C’est vrai. Ça se sent dans l’air. On a tous un peu envie de finir comme dans la pub de gomme Extra (le « on » exclue la personne qui parle et qui n’a pas l’intention de briser son couple pour aller frencher des inconnus sur les terrasses). Si cette perspective donne envie de s’embarquer dans des orgies sur les pentes du Mont-Royal, je n’ai quand même pas pu m’empêcher de penser qu’elle pouvait aussi être synonyme d’augmentation des ITSS.
On (cette fois-ci, le « on » inclue la personne qui parle) s’est donc entretenus avec une experte pour parler ITSS et prendre le pouls de ce qui se passe avec la santé sexuelle des 18-35. Parce que je ne connais personne qui veut attraper la gonorrhée.
«Ce qu’on voit, c’est que [les ITSS sont] en augmentation. On essaie toujours de voir quelles sont les raisons, parce que ce n’est pas juste chez les hommes, c’est aussi chez les femmes hétérosexuelles», explique Dre Alexandra Hamel, médecin omnipraticienne en VIH-Hépatite virale, dépendance, ITSS et co-fondatrice de la clinique l’Agora. Quand on parle d’augmentation, ce n’est pas deux ou trois cas de plus. On parle de 70% d’augmentation lors du déconfinement de l’été dernier! Bon, les gens avaient grandement arrêté de se faire dépister pendant le premier confinement, seulement ce n’est pas la seule raison qui explique ce phénomène.
On ne capote plus pour la capote
La réticence par rapport au port du préservatif dans la population générale est un bon départ pour comprendre cette hausse. Avec l’arrivée de la PrEP pour les personnes plus à risque et la découverte selon laquelle les personnes suivant un traitement antirétroviral efficace avec une charge virale indétectables ne pouvaient pas transmettre le VIH par voie sexuelle, la menace terrible que représentait le VIH/SIDA s’est estompée.
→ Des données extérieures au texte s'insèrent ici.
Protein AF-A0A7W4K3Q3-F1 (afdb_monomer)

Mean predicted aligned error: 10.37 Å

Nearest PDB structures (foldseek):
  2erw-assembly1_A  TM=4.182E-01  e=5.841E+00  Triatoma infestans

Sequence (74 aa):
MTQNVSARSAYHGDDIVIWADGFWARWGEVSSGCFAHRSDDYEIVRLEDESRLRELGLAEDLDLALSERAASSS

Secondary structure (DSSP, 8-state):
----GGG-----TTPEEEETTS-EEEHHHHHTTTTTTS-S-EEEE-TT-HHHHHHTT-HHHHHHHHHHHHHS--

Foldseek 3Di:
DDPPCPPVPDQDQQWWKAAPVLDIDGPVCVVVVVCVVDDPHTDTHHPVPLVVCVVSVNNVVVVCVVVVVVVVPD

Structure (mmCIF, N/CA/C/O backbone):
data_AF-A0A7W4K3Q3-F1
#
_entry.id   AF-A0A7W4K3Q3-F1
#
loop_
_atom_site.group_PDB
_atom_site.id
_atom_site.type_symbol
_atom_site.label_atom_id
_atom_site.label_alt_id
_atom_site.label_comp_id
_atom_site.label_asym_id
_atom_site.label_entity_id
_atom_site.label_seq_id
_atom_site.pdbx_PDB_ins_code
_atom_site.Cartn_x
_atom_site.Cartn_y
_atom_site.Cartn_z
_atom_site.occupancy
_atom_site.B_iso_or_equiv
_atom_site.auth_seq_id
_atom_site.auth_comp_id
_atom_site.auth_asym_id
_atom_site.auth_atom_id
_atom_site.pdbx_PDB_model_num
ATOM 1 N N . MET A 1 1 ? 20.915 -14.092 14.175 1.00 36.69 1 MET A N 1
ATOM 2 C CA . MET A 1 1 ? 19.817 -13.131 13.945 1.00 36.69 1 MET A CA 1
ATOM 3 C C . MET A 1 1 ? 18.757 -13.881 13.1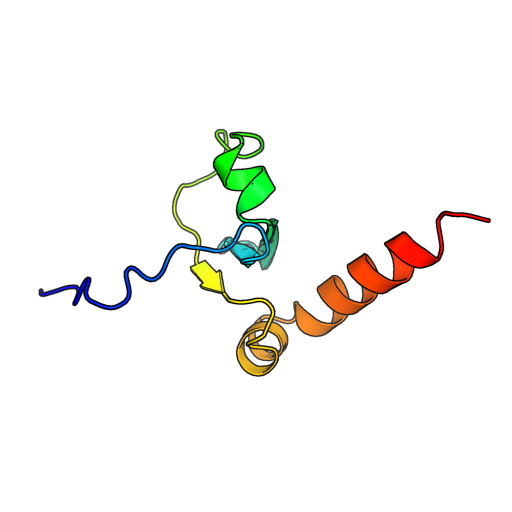62 1.00 36.69 1 MET A C 1
ATOM 5 O O . MET A 1 1 ? 18.872 -14.032 11.955 1.00 36.69 1 MET A O 1
ATOM 9 N N . THR A 1 2 ? 17.855 -14.535 13.887 1.00 38.03 2 THR A N 1
ATOM 10 C CA . THR A 1 2 ? 16.952 -15.556 13.348 1.00 38.03 2 THR A CA 1
ATOM 11 C C . THR A 1 2 ? 15.680 -14.874 12.874 1.00 38.03 2 THR A C 1
ATOM 13 O O . THR A 1 2 ? 14.838 -14.527 13.696 1.00 38.03 2 THR A O 1
ATOM 16 N N . GLN A 1 3 ? 15.536 -14.665 11.566 1.00 47.72 3 GLN A N 1
ATOM 17 C CA . GLN A 1 3 ? 14.218 -14.371 11.016 1.00 47.72 3 GLN A CA 1
ATOM 18 C C . GLN A 1 3 ? 13.418 -15.676 11.059 1.00 47.72 3 GLN A C 1
ATOM 20 O O . GLN A 1 3 ? 13.753 -16.659 10.402 1.00 47.72 3 GLN A O 1
ATOM 25 N N . ASN A 1 4 ? 12.425 -15.709 11.942 1.00 40.31 4 ASN A N 1
ATOM 26 C CA . ASN A 1 4 ? 11.506 -16.814 12.165 1.00 40.31 4 ASN A CA 1
ATOM 27 C C . ASN A 1 4 ? 10.589 -16.970 10.937 1.00 40.31 4 ASN A C 1
ATOM 29 O O . ASN A 1 4 ? 9.509 -16.391 10.889 1.00 40.31 4 ASN A O 1
ATOM 33 N N . VAL A 1 5 ? 11.019 -17.742 9.932 1.00 50.41 5 VAL A N 1
ATOM 34 C CA . VAL A 1 5 ? 10.312 -17.950 8.645 1.00 50.41 5 VAL A CA 1
ATOM 35 C C . VAL A 1 5 ? 9.092 -18.888 8.764 1.00 50.41 5 VAL A C 1
ATOM 37 O O . VAL A 1 5 ? 8.723 -19.578 7.815 1.00 50.41 5 VAL A O 1
ATOM 40 N N . SER A 1 6 ? 8.443 -18.942 9.929 1.00 49.00 6 SER A N 1
ATOM 41 C CA . SER A 1 6 ? 7.304 -19.840 10.183 1.00 49.00 6 SER A CA 1
ATOM 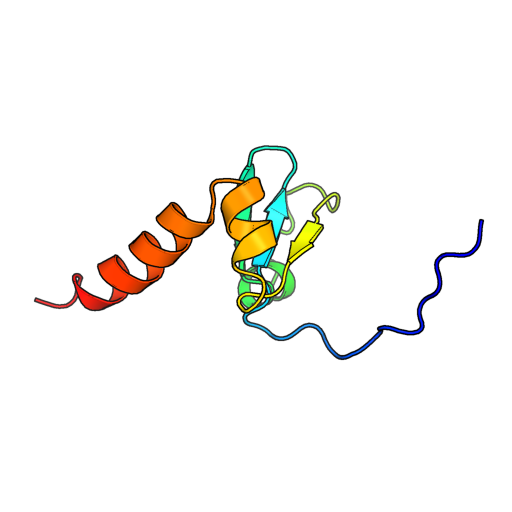42 C C . SER A 1 6 ? 5.938 -19.221 9.860 1.00 49.00 6 SER A C 1
ATOM 44 O O . SER A 1 6 ? 4.921 -19.875 10.054 1.00 49.00 6 SER A O 1
ATOM 46 N N . ALA A 1 7 ? 5.887 -18.006 9.304 1.00 49.25 7 ALA A N 1
ATOM 47 C CA . ALA A 1 7 ? 4.659 -17.395 8.777 1.00 49.25 7 ALA A CA 1
ATOM 48 C C . ALA A 1 7 ? 4.642 -17.347 7.239 1.00 49.25 7 ALA A C 1
ATOM 50 O O . ALA A 1 7 ? 4.083 -16.440 6.637 1.00 49.25 7 ALA A O 1
ATOM 51 N N . ARG A 1 8 ? 5.233 -18.354 6.587 1.00 48.72 8 ARG A N 1
ATOM 52 C CA . ARG A 1 8 ? 5.217 -18.563 5.129 1.00 48.72 8 ARG A CA 1
ATOM 53 C C . ARG A 1 8 ? 3.830 -19.010 4.622 1.00 48.72 8 ARG A C 1
ATOM 55 O O . ARG A 1 8 ? 3.732 -19.863 3.743 1.00 48.72 8 ARG A O 1
ATOM 62 N N . SER A 1 9 ? 2.759 -18.485 5.221 1.00 51.25 9 SER A N 1
ATOM 63 C CA . SER A 1 9 ? 1.415 -18.582 4.659 1.00 51.25 9 SER A CA 1
ATOM 64 C C . SER A 1 9 ? 1.419 -17.734 3.403 1.00 51.25 9 SER A C 1
ATOM 66 O O . SER A 1 9 ? 1.662 -16.536 3.493 1.00 51.25 9 SER A O 1
ATOM 68 N N . ALA A 1 10 ? 1.253 -18.407 2.267 1.00 58.72 10 ALA A N 1
ATOM 69 C CA . ALA A 1 10 ? 1.211 -17.862 0.920 1.00 58.72 10 ALA A CA 1
ATOM 70 C C . ALA A 1 10 ? 0.755 -16.399 0.894 1.00 58.72 10 ALA A C 1
ATOM 72 O O . ALA A 1 10 ? -0.375 -16.106 1.284 1.00 58.72 10 ALA A O 1
ATOM 73 N N . TYR A 1 11 ? 1.644 -15.510 0.447 1.00 61.09 11 TYR A N 1
ATOM 74 C CA . TYR A 1 11 ? 1.252 -14.151 0.113 1.00 61.09 11 TYR A CA 1
ATOM 75 C C . TYR A 1 11 ? 0.083 -14.233 -0.872 1.00 61.09 11 TYR A C 1
ATOM 77 O O . TYR A 1 11 ? 0.180 -14.906 -1.907 1.00 61.09 11 TYR A O 1
ATOM 85 N N . HIS A 1 12 ? -1.047 -13.643 -0.504 1.00 67.31 12 HIS A N 1
ATOM 86 C CA . HIS A 1 12 ? -2.209 -13.555 -1.366 1.00 67.31 12 HIS A CA 1
ATOM 87 C C . HIS A 1 12 ? -1.937 -12.506 -2.449 1.00 67.31 12 HIS A C 1
ATOM 89 O O . HIS A 1 12 ? -1.237 -11.525 -2.227 1.00 67.31 12 HIS A O 1
ATOM 95 N N . GLY A 1 13 ? -2.495 -12.696 -3.648 1.00 71.50 13 GLY A N 1
ATOM 96 C CA . GLY A 1 13 ? -2.361 -11.709 -4.732 1.00 71.50 13 GLY A CA 1
ATOM 97 C C . GLY A 1 13 ? -2.898 -10.317 -4.366 1.00 71.50 13 GLY A C 1
ATOM 98 O O . GLY A 1 13 ? -2.461 -9.329 -4.955 1.00 71.50 13 GLY A O 1
ATOM 99 N N . ASP A 1 14 ? -3.794 -10.257 -3.379 1.00 78.75 14 ASP A N 1
ATOM 100 C CA . ASP A 1 14 ? -4.376 -9.044 -2.797 1.00 78.75 14 ASP A CA 1
ATOM 101 C C . ASP A 1 14 ? -3.563 -8.444 -1.639 1.00 78.75 14 ASP A C 1
ATOM 103 O O . ASP A 1 14 ? -3.959 -7.414 -1.096 1.00 78.75 14 ASP A O 1
ATOM 107 N N . ASP A 1 15 ? -2.434 -9.046 -1.253 1.00 86.69 15 ASP A N 1
ATOM 108 C CA . ASP A 1 15 ? -1.535 -8.403 -0.296 1.00 86.69 15 ASP A CA 1
ATOM 109 C C . ASP A 1 15 ? -1.010 -7.085 -0.876 1.00 86.69 15 ASP A C 1
ATOM 111 O O . ASP A 1 15 ? -0.790 -6.955 -2.082 1.00 86.69 15 ASP A O 1
ATOM 115 N N . ILE A 1 16 ? -0.808 -6.096 -0.016 1.00 86.38 16 ILE A N 1
ATOM 116 C CA . ILE A 1 16 ? -0.371 -4.758 -0.394 1.00 86.38 16 ILE A CA 1
ATOM 117 C C . ILE A 1 16 ? 1.119 -4.636 -0.120 1.00 86.38 16 ILE A C 1
ATOM 119 O O . ILE A 1 16 ? 1.591 -4.837 0.993 1.00 86.38 16 ILE A O 1
ATOM 123 N N . VAL A 1 17 ? 1.865 -4.307 -1.159 1.00 87.44 17 VAL A N 1
ATOM 124 C CA . VAL A 1 17 ? 3.290 -4.007 -1.112 1.00 87.44 17 VAL A CA 1
ATOM 125 C C . VAL A 1 17 ? 3.449 -2.509 -0.964 1.00 87.44 17 VAL A C 1
ATOM 127 O O . VAL A 1 17 ? 2.888 -1.762 -1.758 1.00 87.44 17 VAL A O 1
ATOM 130 N N . ILE A 1 18 ? 4.217 -2.074 0.026 1.00 85.25 18 ILE A N 1
ATOM 131 C CA . ILE A 1 18 ? 4.399 -0.668 0.379 1.00 85.25 18 ILE A CA 1
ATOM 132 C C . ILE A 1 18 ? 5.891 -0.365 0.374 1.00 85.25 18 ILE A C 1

L’herpès, les molluscoums ou les condylomes du VPH ne sont pas full confortables.
«On n’aime pas ça travailler à la menace non plus, mais le VIH en était une super efficace. Là, il n’y en a plus. [Le condom] est moins valorisé, c’est pas aussi discuté, aussi promu. Il a vraiment perdu son trend,» estime Dre Hamel. Je vous entends déjà revenir avec la vieille rengaine «le condom c’est pas confo». Mais est-ce que l’herpès, les molluscoums ou les condylomes du VPH le sont plus? Non.
C’est vrai qu’en dehors de l’école secondaire et des cliniques de dépistages, on n’entend plus vraiment parler du condom. Peut-être avec nos gangs d’amis plus open… Sinon, on ne voit pas de capotes danser sur nos écrans en scrollant Instagram ou TikTok. «C’est assez connu et accessible, mais il n’y a pas d’adhésion qui est sexy. Ça va toujours un peu avec les politiques de prévention des gouvernements. S’ils n’investissent pas là-dedans, on est vraiment limités», précise l’experte.
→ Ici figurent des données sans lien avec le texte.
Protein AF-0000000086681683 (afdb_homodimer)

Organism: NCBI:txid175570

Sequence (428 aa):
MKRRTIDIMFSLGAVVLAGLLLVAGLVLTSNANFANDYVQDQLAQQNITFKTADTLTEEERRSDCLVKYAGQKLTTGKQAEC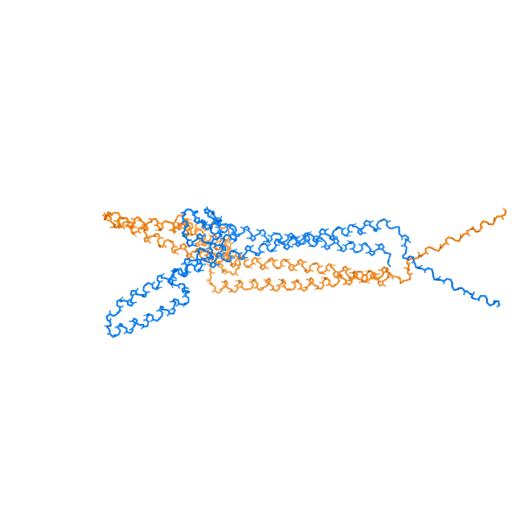YANEFIGLHLKSTAGGRTYAELGAVQTDLRAKIATAQQTNDPALADLQKQLTEVNAQRETVFKGETLRGLLLTSYGFSEFGAKAGQAATVAYLAAALLALLGIAGFAHAFVTPKSKGFAVPEPAAEKEAVTTMKRRTIDIMFSLGAVVLAGLLLVAGLVLTSNANFANDYVQDQLAQQNITFKTADTLTEEERRSDCLVKYAGQKLTTGKQAECYANEFIGLHLKSTAGGRTYAELGAVQTDLRAKIATAQQTNDPALADLQKQLTEVNAQRETVFKGETLRGLLLTSYGFSEFGAKAGQAATVAYLAAALLALLGIAGFAHAFVTPKSKGFAVPEPAAEKEAVTT

Secondary structure (DSSP, 8-state):
--HHHHHHHHHHHHHHHHHHHHHHHHHHHHHHHHHHHHHHHHHHHHT-BPPPGGG--HHHHT-HHHHHTTT-B--SHHHHHHIIIIIIHHHHHHGGGG--HHHHHHHHHHHHHHHHHHHHHT-TTHHHHHHHHHHHHHHHHHHHHHHHHHHHHHHHHHHHHHHHHHHHHHHHHHHHHHHHHHHHHHHHHHHHHS-TT-----------------/--HHHHHHHHHHHHHHHHHHHHHHHHHHHHHHHHHHHHHHHHHHHHT-BPPPGGG--HHHHT-HHHHHTTT-B--SHHHHHHIIIIIIHHHHHHGGGG--HHHHHHHHHHHHHHHHHHHHHT-TTHHHHHHHHHHHHHHHHHHHHHHHHHHHHHHHHHHHHHHHHHHHHHHHHHHHHHHHHHHHHHHHHHHHHS-TT-----------------

Solvent-accessible surface area (backbone atoms only — not comparable to full-atom values): 21533 Å² total; per-residue (Å²): 88,56,60,49,56,48,31,45,49,54,16,49,50,26,38,52,51,14,50,51,27,41,51,49,16,50,52,26,38,52,49,14,48,48,31,44,50,51,41,26,54,55,33,47,70,48,57,40,62,41,60,39,71,88,70,52,49,78,75,47,57,71,36,66,60,55,54,72,44,33,58,34,72,40,41,45,32,68,49,26,40,41,46,24,57,60,47,49,42,50,52,42,42,70,36,75,77,45,54,48,56,71,56,43,48,51,52,49,53,52,46,52,53,51,40,53,54,23,66,76,66,68,39,86,57,37,66,58,46,51,52,49,45,53,51,49,53,54,42,36,52,49,39,45,53,48,50,50,52,28,49,54,28,42,50,40,20,50,45,28,49,53,11,52,51,28,36,52,52,15,51,51,25,42,51,51,16,52,52,31,37,50,52,12,51,50,29,43,53,49,40,70,65,50,62,88,65,71,28,57,62,51,77,72,76,77,77,77,76,71,74,71,83,119,130,58,46,62,56,54,37,49,49,52,20,49,51,28,38,52,52,15,50,52,28,39,51,50,16,53,52,27,40,52,50,13,49,48,31,44,48,51,41,26,52,55,33,46,73,65,67,44,64,43,61,39,70,89,69,52,49,77,74,47,57,70,35,66,60,54,55,71,44,33,58,33,72,39,40,45,32,70,50,26,38,42,45,23,54,61,48,48,41,50,52,42,42,69,37,74,81,44,50,35,50,56,50,43,47,54,54,50,54,53,46,52,53,50,38,55,53,22,62,77,65,66,41,87,59,34,64,57,47,50,51,50,46,53,51,50,50,54,44,36,51,51,38,42,56,46,52,49,53,26,50,53,30,42,49,40,21,50,44,27,48,51,10,53,50,28,37,52,50,13,50,52,25,43,53,51,15,50,51,28,37,52,52,16,50,52,37,48,54,49,57,69,66,31,61,83,72,70,45,14,58,45,75,72,73,74,75,74,74,72,75,71,79,118

Structure (mmCIF, N/CA/C/O backbone):
data_AF-0000000086681683-model_v1
#
loop_
_entity.id
_entity.type
_entity.pdbx_description
1 polymer 'Four helix bundle sensory module for signal transduction'
#
loop_
_atom_site.group_PDB
_atom_site.id
_atom_site.type_symbol
_atom_site.label_atom_id
_atom_site.label_alt_id
_atom_site.label_comp_id
_atom_site.label_asym_id
_atom_site.label_entity_id
_atom_site.label_seq_id
_atom_site.pdbx_PDB_ins_code
_atom_site.Cartn_x
_atom_site.Cartn_y
_atom_site.Cartn_z
_atom_site.occupancy
_atom_site.B_iso_or_equiv
_atom_site.auth_seq_id
_atom_site.auth_comp_id
_atom_site.auth_asym_id
_atom_site.auth_atom_id
_atom_site.pdbx_PDB_model_num
ATOM 1 N N . MET A 1 1 ? 8.195 -53.75 -22.547 1 42.09 1 MET A N 1
ATOM 2 C CA . MET A 1 1 ? 7.473 -52.656 -23.188 1 42.09 1 MET A CA 1
ATOM 3 C C . MET A 1 1 ? 8.273 -52.094 -24.359 1 42.09 1 MET A C 1
ATOM 5 O O . MET A 1 1 ? 9.5 -52.062 -24.312 1 42.09 1 MET A O 1
ATOM 9 N N . LYS A 1 2 ? 7.73 -52.062 -25.438 1 54.22 2 LYS A N 1
ATOM 10 C CA . LYS A 1 2 ? 8.391 -51.625 -26.672 1 54.22 2 LYS A CA 1
ATOM 11 C C . LYS A 1 2 ? 8.859 -50.188 -26.547 1 54.22 2 LYS A C 1
ATOM 13 O O . LYS A 1 2 ? 8.25 -49.375 -25.828 1 54.22 2 LYS A O 1
ATOM 18 N N . ARG A 1 3 ? 10.078 -49.906 -26.672 1 60.25 3 ARG A N 1
ATOM 19 C CA . ARG A 1 3 ? 10.672 -48.562 -26.703 1 60.25 3 ARG A CA 1
ATOM 20 C C . ARG A 1 3 ? 9.656 -47.531 -27.156 1 60.25 3 ARG A C 1
ATOM 22 O O . ARG A 1 3 ? 9.594 -46.438 -26.594 1 60.25 3 ARG A O 1
ATOM 29 N N . ARG A 1 4 ? 8.812 -47.969 -27.984 1 61.84 4 ARG A N 1
ATOM 30 C CA . ARG A 1 4 ? 7.797 -47.062 -28.531 1 61.84 4 ARG A CA 1
ATOM 31 C C . ARG A 1 4 ? 6.797 -46.656 -27.453 1 61.84 4 ARG A C 1
ATOM 33 O O . ARG A 1 4 ? 6.395 -45.5 -27.375 1 61.84 4 ARG A O 1
ATOM 40 N N . THR A 1 5 ? 6.438 -47.594 -26.641 1 62.5 5 THR A N 1
ATOM 41 C CA . THR A 1 5 ? 5.465 -47.312 -25.578 1 62.5 5 THR A CA 1
ATOM 42 C C . THR A 1 5 ? 6.055 -46.344 -24.547 1 62.5 5 THR A C 1
ATOM 44 O O . THR A 1 5 ? 5.379 -45.438 -24.094 1 62.5 5 THR A O 1
ATOM 47 N N . ILE A 1 6 ? 7.297 -46.594 -24.25 1 64.69 6 ILE A N 1
ATOM 48 C CA . ILE A 1 6 ? 7.98 -45.719 -23.297 1 64.69 6 ILE A CA 1
ATOM 49 C C . ILE A 1 6 ? 8.102 -44.312 -23.859 1 64.69 6 ILE A C 1
ATOM 51 O O . ILE A 1 6 ? 7.84 -43.312 -23.156 1 64.69 6 ILE A O 1
ATOM 55 N N . ASP A 1 7 ? 8.461 -44.188 -25.094 1 66.88 7 ASP A N 1
ATOM 56 C CA . ASP A 1 7 ? 8.586 -42.906 -25.75 1 66.88 7 ASP A CA 1
ATOM 57 C C . ASP A 1 7 ? 7.254 -42.156 -25.766 1 66.88 7 ASP A C 1
ATOM 59 O O . ASP A 1 7 ? 7.215 -40.938 -25.547 1 66.88 7 ASP A O 1
ATOM 63 N N . ILE A 1 8 ? 6.219 -42.906 -25.906 1 67.19 8 ILE A N 1
ATOM 64 C CA . ILE A 1 8 ? 4.895 -42.281 -25.953 1 67.19 8 ILE A CA 1
ATOM 65 C C . ILE A 1 8 ? 4.496 -41.812 -24.562 1 67.19 8 ILE A C 1
ATOM 67 O O . ILE A 1 8 ? 3.953 -40.719 -24.406 1 67.19 8 ILE A O 1
ATOM 71 N N . MET A 1 9 ? 4.758 -42.594 -23.578 1 69 9 MET A N 1
ATOM 72 C CA . MET A 1 9 ? 4.414 -42.219 -22.219 1 69 9 MET A CA 1
ATOM 73 C C . MET A 1 9 ? 5.211 -41 -21.781 1 69 9 MET A C 1
ATOM 75 O O . MET A 1 9 ? 4.656 -40.062 -21.172 1 69 9 MET A O 1
ATOM 79 N N . PHE A 1 10 ? 6.504 -41.031 -22.031 1 68.88 10 PHE A N 1
ATOM 80 C CA . PHE A 1 10 ? 7.34 -39.906 -21.688 1 68.88 10 PHE A CA 1
ATOM 81 C C . PHE A 1 10 ? 6.879 -38.656 -22.453 1 68.88 10 PHE A C 1
ATOM 83 O O . PHE A 1 10 ? 6.844 -37.562 -21.891 1 68.88 10 PHE A O 1
ATOM 90 N N . SER A 1 11 ? 6.504 -38.906 -23.641 1 71.56 11 SER A N 1
ATOM 91 C CA . SER A 1 11 ? 6.062 -37.781 -24.469 1 71.56 11 SER A CA 1
ATOM 92 C C . SER A 1 11 ? 4.723 -37.219 -23.984 1 71.56 11 SER A C 1
ATOM 94 O O . SER A 1 11 ? 4.527 -36 -23.922 1 71.56 11 SER A O 1
ATOM 96 N N . LEU A 1 12 ? 3.928 -38.156 -23.609 1 73.31 12 LEU A N 1
ATOM 97 C CA . LEU A 1 12 ? 2.633 -37.719 -23.094 1 73.31 12 LEU A CA 1
ATOM 98 C C . LEU A 1 1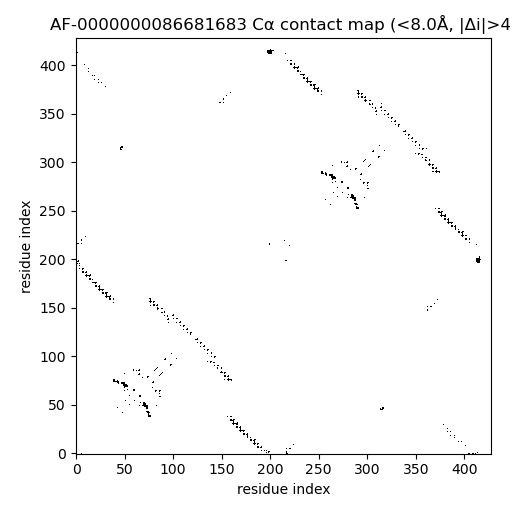2 ? 2.797 -37 -21.75 1 73.31 12 LEU A C 1
ATOM 100 O O . LEU A 1 12 ? 2.146 -35.969 -21.516 1 73.31 12 LEU A O 1
ATOM 104 N N . GLY A 1 13 ? 3.627 -37.562 -20.891 1 73.62 13 GLY A N 1
ATOM 105 C CA . GLY A 1 13 ? 3.92 -36.875 -19.641 1 73.62 13 GLY A CA 1
ATOM 106 C C . GLY A 1 13 ? 4.48 -35.5 -19.812 1 73.62 13 GLY A C 1
ATOM 107 O O . GLY A 1 13 ? 4.078 -34.562 -19.109 1 73.62 13 GLY A O 1
ATOM 108 N N . ALA A 1 14 ? 5.355 -35.438 -20.75 1 75.19 14 ALA A N 1
ATOM 109 C CA . ALA A 1 14 ? 5.98 -34.125 -21.031 1 75.19 14 ALA A CA 1
ATOM 110 C C . ALA A 1 14 ? 4.949 -33.125 -21.516 1 75.19 14 ALA A C 1
ATOM 112 O O . ALA A 1 14 ? 4.98 -31.953 -21.125 1 75.19 14 ALA A O 1
ATOM 113 N N . VAL A 1 15 ? 4.039 -33.5 -22.25 1 79 15 VAL A N 1
ATOM 114 C CA . VAL A 1 15 ? 3.025 -32.625 -22.812 1 79 15 VAL A CA 1
ATOM 115 C C . VAL A 1 15 ? 2.062 -32.188 -21.719 1 79 15 VAL A C 1
ATOM 117 O O . VAL A 1 15 ? 1.674 -31.016 -21.656 1 79 15 VAL A O 1
ATOM 120 N N . VAL A 1 16 ? 1.761 -33.156 -20.922 1 78.75 16 VAL A N 1
ATOM 121 C CA . VAL A 1 16 ? 0.862 -32.844 -19.812 1 78.75 16 VAL A CA 1
ATOM 122 C C . VAL A 1 16 ? 1.533 -31.828 -18.875 1 78.75 16 VAL A C 1
ATOM 124 O O . VAL A 1 16 ? 0.912 -30.859 -18.453 1 78.75 16 VAL A O 1
ATOM 127 N N . LEU A 1 17 ? 2.793 -32.031 -18.578 1 79.12 17 LEU A N 1
ATOM 128 C CA . LEU A 1 17 ? 3.537 -31.125 -17.719 1 79.12 17 LEU A CA 1
ATOM 129 C C . LEU A 1 17 ? 3.67 -29.75 -18.359 1 79.12 17 LEU A C 1
ATOM 131 O O . LEU A 1 17 ? 3.592 -28.734 -17.672 1 79.12 17 LEU A O 1
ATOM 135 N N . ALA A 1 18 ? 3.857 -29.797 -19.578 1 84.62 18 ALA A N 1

Le hot vax summer, c’est pas juste ton bras qui va piquer…
«J’appréhende que les gens vont faire des sex parties. On va vivre dans une ère beaucoup plus euphorique et carpe diem cet été.»
Le vaccin contre la COVID-19 va sauver d’innombrables vies et va entraîner un retour graduel à la vie normale. En fait, pas tout à fait normale : avec l’été qui frappe de plein fouet et ce nouveau sentiment d’invincibilité qui habite les vaccinés, on peut s’attendre à une ambiance qui rappelle les années folles. «Ça aussi, c’est une autre affaire, l’espèce d’euphorie de société qu’on va vivre. J’appréhende que les gens vont faire des sex parties. Ils vont se laisser aller. On va vivre dans une ère beaucoup plus euphorique et carpe diem cet été», constate la médecin, toutefois heureuse qu’on quitte enfin l’angoisse omniprésente de la pandémie.
Mais a-t-on vraiment mis notre vie sexuelle en pause depuis les 18 dernier mois? Si c’est le cas, on aurait dû observer une baisse des infections, non? «Depuis, le premier déconfinement, moi, je n’ai pas vu de diminution. Je n’ai pas vu une vague de reconfinement au niveau de la sexualité, fait que là on est vraiment dedans. On a beaucoup de symptômes d’ITSS qui se présentent, on fait beaucoup de dépistage, on en traite beaucoup. Il y a vraiment eu un effet de ce côté-là». L’été chaud qui s’annonce aura certainement un impact sur le nombre de personnes qui seront touchées par les ITSS. À noter qu’il ne faut pas oublier non plus que le VIH n’a pas disparu pour autant. Juste en 2016 on recensait 294 personnes diagnostiquées seulement au Québec.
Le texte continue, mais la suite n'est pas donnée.